<<<<

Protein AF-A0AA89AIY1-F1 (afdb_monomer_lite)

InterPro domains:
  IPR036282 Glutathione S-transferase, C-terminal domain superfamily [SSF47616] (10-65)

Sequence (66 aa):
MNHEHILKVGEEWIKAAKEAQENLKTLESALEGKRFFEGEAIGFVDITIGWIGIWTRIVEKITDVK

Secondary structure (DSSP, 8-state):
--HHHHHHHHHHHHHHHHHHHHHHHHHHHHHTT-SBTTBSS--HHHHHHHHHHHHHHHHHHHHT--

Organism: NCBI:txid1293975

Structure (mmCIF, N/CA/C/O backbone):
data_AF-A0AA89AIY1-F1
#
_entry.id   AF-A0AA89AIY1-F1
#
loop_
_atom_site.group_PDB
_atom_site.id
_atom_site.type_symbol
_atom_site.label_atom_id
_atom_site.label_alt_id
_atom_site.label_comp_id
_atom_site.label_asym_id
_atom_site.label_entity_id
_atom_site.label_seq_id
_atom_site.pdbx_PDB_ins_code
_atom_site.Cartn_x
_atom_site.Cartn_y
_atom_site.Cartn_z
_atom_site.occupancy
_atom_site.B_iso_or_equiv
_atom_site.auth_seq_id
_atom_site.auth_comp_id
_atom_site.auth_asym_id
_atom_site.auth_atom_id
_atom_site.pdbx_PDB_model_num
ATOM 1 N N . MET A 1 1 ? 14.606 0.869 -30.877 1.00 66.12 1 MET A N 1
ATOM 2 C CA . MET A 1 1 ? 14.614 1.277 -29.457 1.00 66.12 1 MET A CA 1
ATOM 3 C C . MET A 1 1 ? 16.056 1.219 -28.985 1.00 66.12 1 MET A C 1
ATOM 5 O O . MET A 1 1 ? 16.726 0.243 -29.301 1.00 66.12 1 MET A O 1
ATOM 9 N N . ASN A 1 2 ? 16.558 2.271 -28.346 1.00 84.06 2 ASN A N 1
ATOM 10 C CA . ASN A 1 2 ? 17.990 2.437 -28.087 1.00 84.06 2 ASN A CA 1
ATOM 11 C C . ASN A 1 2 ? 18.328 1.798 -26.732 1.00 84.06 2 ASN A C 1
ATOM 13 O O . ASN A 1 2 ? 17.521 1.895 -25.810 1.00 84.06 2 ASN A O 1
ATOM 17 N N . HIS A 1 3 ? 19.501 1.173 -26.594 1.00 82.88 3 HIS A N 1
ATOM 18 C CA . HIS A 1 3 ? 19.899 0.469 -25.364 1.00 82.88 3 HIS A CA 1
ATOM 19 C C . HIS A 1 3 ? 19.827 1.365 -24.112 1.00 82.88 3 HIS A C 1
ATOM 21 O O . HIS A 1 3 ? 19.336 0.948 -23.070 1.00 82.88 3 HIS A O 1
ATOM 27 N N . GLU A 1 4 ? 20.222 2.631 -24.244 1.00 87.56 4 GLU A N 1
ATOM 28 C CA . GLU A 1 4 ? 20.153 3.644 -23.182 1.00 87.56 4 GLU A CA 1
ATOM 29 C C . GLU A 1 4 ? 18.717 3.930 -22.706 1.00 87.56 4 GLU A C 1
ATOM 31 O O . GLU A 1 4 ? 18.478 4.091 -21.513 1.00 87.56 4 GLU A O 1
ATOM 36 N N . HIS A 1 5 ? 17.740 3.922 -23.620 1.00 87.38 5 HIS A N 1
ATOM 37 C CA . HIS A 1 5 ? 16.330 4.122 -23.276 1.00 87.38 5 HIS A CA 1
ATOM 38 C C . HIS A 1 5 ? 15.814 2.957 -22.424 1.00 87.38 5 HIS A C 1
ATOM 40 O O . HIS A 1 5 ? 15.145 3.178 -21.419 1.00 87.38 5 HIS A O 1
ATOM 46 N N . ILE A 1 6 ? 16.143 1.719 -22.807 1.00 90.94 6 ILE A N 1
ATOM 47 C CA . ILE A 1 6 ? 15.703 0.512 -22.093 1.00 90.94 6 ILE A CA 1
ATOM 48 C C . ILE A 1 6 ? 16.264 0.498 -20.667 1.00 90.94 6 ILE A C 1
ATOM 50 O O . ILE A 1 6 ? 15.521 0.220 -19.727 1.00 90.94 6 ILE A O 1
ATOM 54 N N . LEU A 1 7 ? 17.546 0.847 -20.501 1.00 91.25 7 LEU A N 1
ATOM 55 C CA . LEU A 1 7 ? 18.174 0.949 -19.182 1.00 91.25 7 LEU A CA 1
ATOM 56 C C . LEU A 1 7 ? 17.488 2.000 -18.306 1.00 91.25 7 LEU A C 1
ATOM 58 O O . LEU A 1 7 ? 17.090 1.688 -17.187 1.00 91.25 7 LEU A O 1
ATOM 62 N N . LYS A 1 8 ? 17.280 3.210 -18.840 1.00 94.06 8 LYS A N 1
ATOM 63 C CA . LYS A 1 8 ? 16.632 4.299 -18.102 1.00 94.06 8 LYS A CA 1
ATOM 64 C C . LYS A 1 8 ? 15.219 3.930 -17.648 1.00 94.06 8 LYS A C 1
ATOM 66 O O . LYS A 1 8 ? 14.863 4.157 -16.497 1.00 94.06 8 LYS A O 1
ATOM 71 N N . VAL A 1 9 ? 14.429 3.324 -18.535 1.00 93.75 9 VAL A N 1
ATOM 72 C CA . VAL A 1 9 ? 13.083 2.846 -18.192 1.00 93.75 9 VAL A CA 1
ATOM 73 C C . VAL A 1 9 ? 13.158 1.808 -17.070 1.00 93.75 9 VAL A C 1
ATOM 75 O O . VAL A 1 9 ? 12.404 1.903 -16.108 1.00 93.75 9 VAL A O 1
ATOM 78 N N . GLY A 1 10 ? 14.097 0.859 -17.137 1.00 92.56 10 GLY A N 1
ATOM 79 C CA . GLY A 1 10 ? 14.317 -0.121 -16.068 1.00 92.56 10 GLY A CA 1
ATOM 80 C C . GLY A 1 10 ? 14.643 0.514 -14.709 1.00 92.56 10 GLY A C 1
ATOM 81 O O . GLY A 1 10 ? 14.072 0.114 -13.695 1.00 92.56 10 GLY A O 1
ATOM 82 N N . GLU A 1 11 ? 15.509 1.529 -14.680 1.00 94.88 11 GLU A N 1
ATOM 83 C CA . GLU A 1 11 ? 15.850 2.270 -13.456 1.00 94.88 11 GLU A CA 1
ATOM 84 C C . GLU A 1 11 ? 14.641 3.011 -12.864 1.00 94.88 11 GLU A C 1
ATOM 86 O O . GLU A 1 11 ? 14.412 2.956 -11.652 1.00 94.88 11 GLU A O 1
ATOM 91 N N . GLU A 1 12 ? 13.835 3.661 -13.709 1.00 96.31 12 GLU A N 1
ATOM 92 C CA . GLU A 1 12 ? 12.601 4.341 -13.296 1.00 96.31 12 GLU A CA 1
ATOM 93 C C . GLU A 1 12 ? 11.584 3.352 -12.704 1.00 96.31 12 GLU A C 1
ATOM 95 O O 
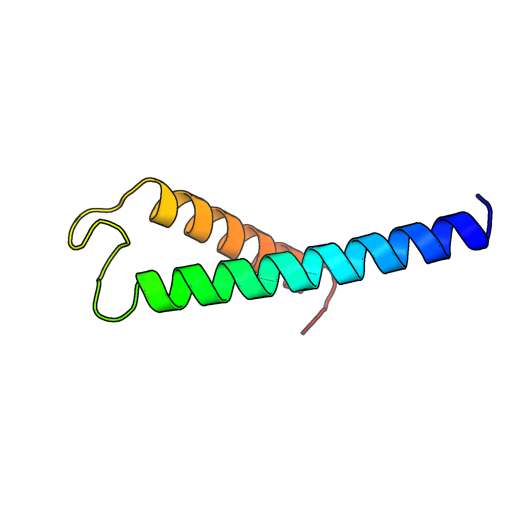. GLU A 1 12 ? 10.997 3.633 -11.655 1.00 96.31 12 GLU A O 1
ATOM 100 N N . TRP A 1 13 ? 11.435 2.161 -13.298 1.00 92.62 13 TRP A N 1
ATOM 101 C CA . TRP A 1 13 ? 10.579 1.098 -12.757 1.00 92.62 13 TRP A CA 1
ATOM 102 C C . TRP A 1 13 ? 11.057 0.585 -11.399 1.00 92.62 13 TRP A C 1
ATOM 104 O O . TRP A 1 13 ? 10.244 0.437 -10.487 1.00 92.62 13 TRP 
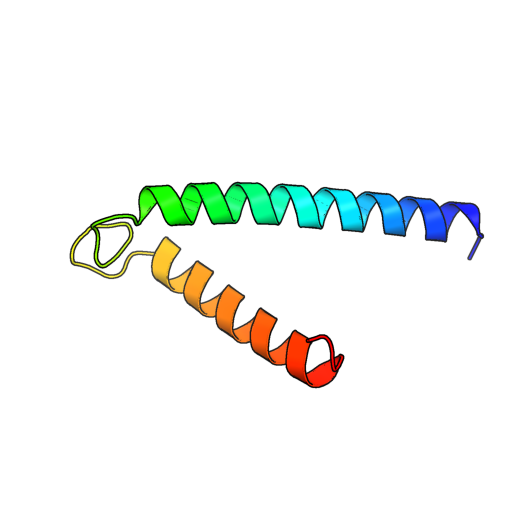A O 1
ATOM 114 N N . ILE A 1 14 ? 12.361 0.336 -11.233 1.00 94.19 14 ILE A N 1
ATOM 115 C CA . ILE A 1 14 ? 12.929 -0.118 -9.951 1.00 94.19 14 ILE A CA 1
ATOM 116 C C . ILE A 1 14 ? 12.693 0.932 -8.862 1.00 94.19 14 ILE A C 1
ATOM 118 O O . ILE A 1 14 ? 12.296 0.592 -7.744 1.00 94.19 14 ILE A O 1
ATOM 122 N N . LYS A 1 15 ? 12.901 2.213 -9.186 1.00 96.44 15 LYS A N 1
ATOM 123 C CA . LYS A 1 15 ? 12.651 3.316 -8.257 1.00 96.44 15 LYS A CA 1
ATOM 124 C C . LYS A 1 15 ? 11.174 3.392 -7.864 1.00 96.44 15 LYS A C 1
ATOM 126 O O . LYS A 1 15 ? 10.875 3.425 -6.673 1.00 96.44 15 LYS A O 1
ATOM 131 N N . ALA A 1 16 ? 10.268 3.351 -8.839 1.00 94.38 16 ALA A N 1
ATOM 132 C CA . ALA A 1 16 ? 8.830 3.380 -8.586 1.00 94.38 16 ALA A CA 1
ATOM 133 C C . ALA A 1 16 ? 8.366 2.181 -7.742 1.00 94.38 16 ALA A C 1
ATOM 135 O O . ALA A 1 16 ? 7.569 2.346 -6.821 1.00 94.38 16 ALA A O 1
ATOM 136 N N . ALA A 1 17 ? 8.901 0.982 -8.000 1.00 90.25 17 ALA A N 1
ATOM 137 C CA . ALA A 1 17 ? 8.603 -0.208 -7.205 1.00 90.25 17 ALA A CA 1
ATOM 138 C C . ALA A 1 17 ? 9.053 -0.048 -5.745 1.00 90.25 17 ALA A C 1
ATOM 140 O O . ALA A 1 17 ? 8.322 -0.418 -4.824 1.00 90.25 17 ALA A O 1
ATOM 141 N N . LYS A 1 18 ? 10.230 0.549 -5.521 1.00 94.88 18 LYS A N 1
ATOM 142 C CA . LYS A 1 18 ? 10.736 0.828 -4.173 1.00 94.88 18 LYS A CA 1
ATOM 143 C C . LYS A 1 18 ? 9.871 1.855 -3.434 1.00 94.88 18 LYS A C 1
ATOM 145 O O . LYS A 1 18 ? 9.499 1.613 -2.289 1.00 94.88 18 LYS A O 1
ATOM 150 N N . GLU A 1 19 ? 9.505 2.953 -4.091 1.00 96.25 19 GLU A N 1
ATOM 151 C CA . GLU A 1 19 ? 8.612 3.974 -3.520 1.00 96.25 19 GLU A CA 1
ATOM 152 C C . GLU A 1 19 ? 7.229 3.389 -3.187 1.00 96.25 19 GLU A C 1
ATOM 154 O O . GLU A 1 19 ? 6.686 3.623 -2.106 1.00 96.25 19 GLU A O 1
ATOM 159 N N . ALA A 1 20 ? 6.677 2.555 -4.074 1.00 91.31 20 ALA A N 1
ATOM 160 C CA . ALA A 1 20 ? 5.430 1.842 -3.814 1.00 91.31 20 ALA A CA 1
ATOM 161 C C . ALA A 1 20 ? 5.543 0.916 -2.591 1.00 91.31 20 ALA A C 1
ATOM 163 O O . ALA A 1 20 ? 4.639 0.896 -1.754 1.00 91.31 20 ALA A O 1
ATOM 164 N N . GLN A 1 21 ? 6.659 0.194 -2.442 1.00 91.19 21 GLN A N 1
ATOM 165 C CA . GLN A 1 21 ? 6.904 -0.663 -1.280 1.00 91.19 21 GLN A CA 1
ATOM 166 C C . GLN A 1 21 ? 6.960 0.136 0.034 1.00 91.19 21 GLN A C 1
ATOM 168 O O . GLN A 1 21 ? 6.412 -0.304 1.045 1.00 91.19 21 GLN A O 1
ATOM 173 N N . GLU A 1 22 ? 7.605 1.304 0.043 1.00 96.56 22 GLU A N 1
ATOM 174 C CA . GLU A 1 22 ? 7.678 2.186 1.219 1.00 96.56 22 GLU A CA 1
ATOM 175 C C . GLU A 1 22 ? 6.298 2.754 1.598 1.00 96.56 22 GLU A C 1
ATOM 177 O O . GLU A 1 22 ? 5.924 2.768 2.777 1.00 96.56 22 GLU A O 1
ATOM 182 N N . ASN A 1 23 ? 5.489 3.127 0.604 1.00 93.44 23 ASN A N 1
ATOM 183 C CA . ASN A 1 23 ? 4.112 3.571 0.823 1.00 93.44 23 ASN A CA 1
ATOM 184 C C . ASN A 1 23 ? 3.230 2.450 1.393 1.00 93.44 23 ASN A C 1
ATOM 186 O O . ASN A 1 23 ? 2.464 2.685 2.327 1.00 93.44 23 ASN A O 1
ATOM 190 N N . LEU A 1 24 ? 3.364 1.220 0.884 1.00 91.94 24 LEU A N 1
ATOM 191 C CA . LEU A 1 24 ? 2.629 0.064 1.407 1.00 91.94 24 LEU A CA 1
ATOM 192 C C . LEU A 1 24 ? 2.999 -0.246 2.864 1.00 91.94 24 LEU A C 1
ATOM 194 O O . LEU A 1 24 ? 2.100 -0.496 3.660 1.00 91.94 24 LEU A O 1
ATOM 198 N N . LYS A 1 25 ? 4.279 -0.142 3.246 1.00 94.19 25 LYS A N 1
ATOM 199 C CA . LYS A 1 25 ? 4.705 -0.268 4.655 1.00 94.19 25 LYS A CA 
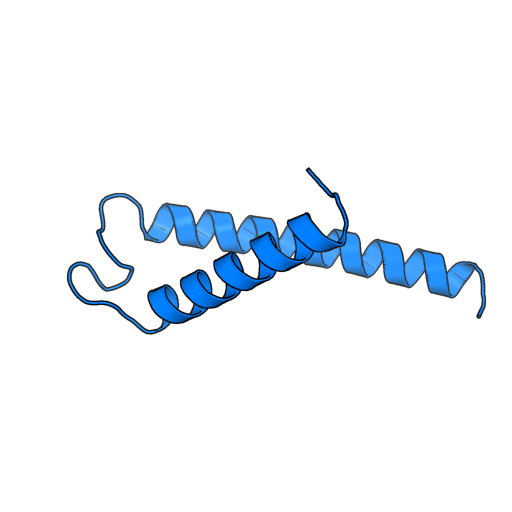1
ATOM 200 C C . LYS A 1 25 ? 4.079 0.803 5.548 1.00 94.19 25 LYS A C 1
ATOM 202 O O . LYS A 1 25 ? 3.656 0.516 6.660 1.00 94.19 25 LYS A O 1
ATOM 207 N N . THR A 1 26 ? 3.986 2.036 5.051 1.00 95.44 26 THR A N 1
ATOM 208 C CA . THR A 1 26 ? 3.331 3.131 5.783 1.00 95.44 26 THR A CA 1
ATOM 209 C C . THR A 1 26 ? 1.849 2.828 6.019 1.00 95.44 26 THR A C 1
ATOM 211 O O . THR A 1 26 ? 1.333 3.044 7.116 1.00 95.44 26 THR A O 1
ATOM 214 N N . LEU A 1 27 ? 1.166 2.292 5.004 1.00 93.00 27 LEU A N 1
ATOM 215 C CA . LEU A 1 27 ? -0.230 1.867 5.107 1.00 93.00 27 LEU A CA 1
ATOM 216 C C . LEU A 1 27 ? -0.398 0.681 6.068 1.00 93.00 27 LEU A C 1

>>>>

> **GOAL OF THE EXERCISE**:
The response should hold exactly the lines starting at the line with "ATOM 73 C C" and ending at the line with "ATOM 81 O O", and no other line of the material above.

> **ANSWER TO THE EXERCISE**:
ATOM 73 C C . VAL A 1 9 ? 13.158 1.808 -17.070 1.00 93.75 9 VAL A C 1
ATOM 75 O O . VAL A 1 9 ? 12.404 1.903 -16.108 1.00 93.75 9 VAL A O 1
ATOM 78 N N . GLY A 1 10 ? 14.097 0.859 -17.137 1.00 92.56 10 GLY A N 1
ATOM 79 C CA . GLY A 1 10 ? 14.317 -0.121 -16.068 1.00 92.56 10 GLY A CA 1
ATOM 80 C C . GLY A 1 10 ? 14.643 0.514 -14.709 1.00 92.56 10 GLY A C 1
ATOM 81 O O . GLY A 1 10 ? 14.072 0.114 -13.695 1.00 92.56 10 GLY A O 1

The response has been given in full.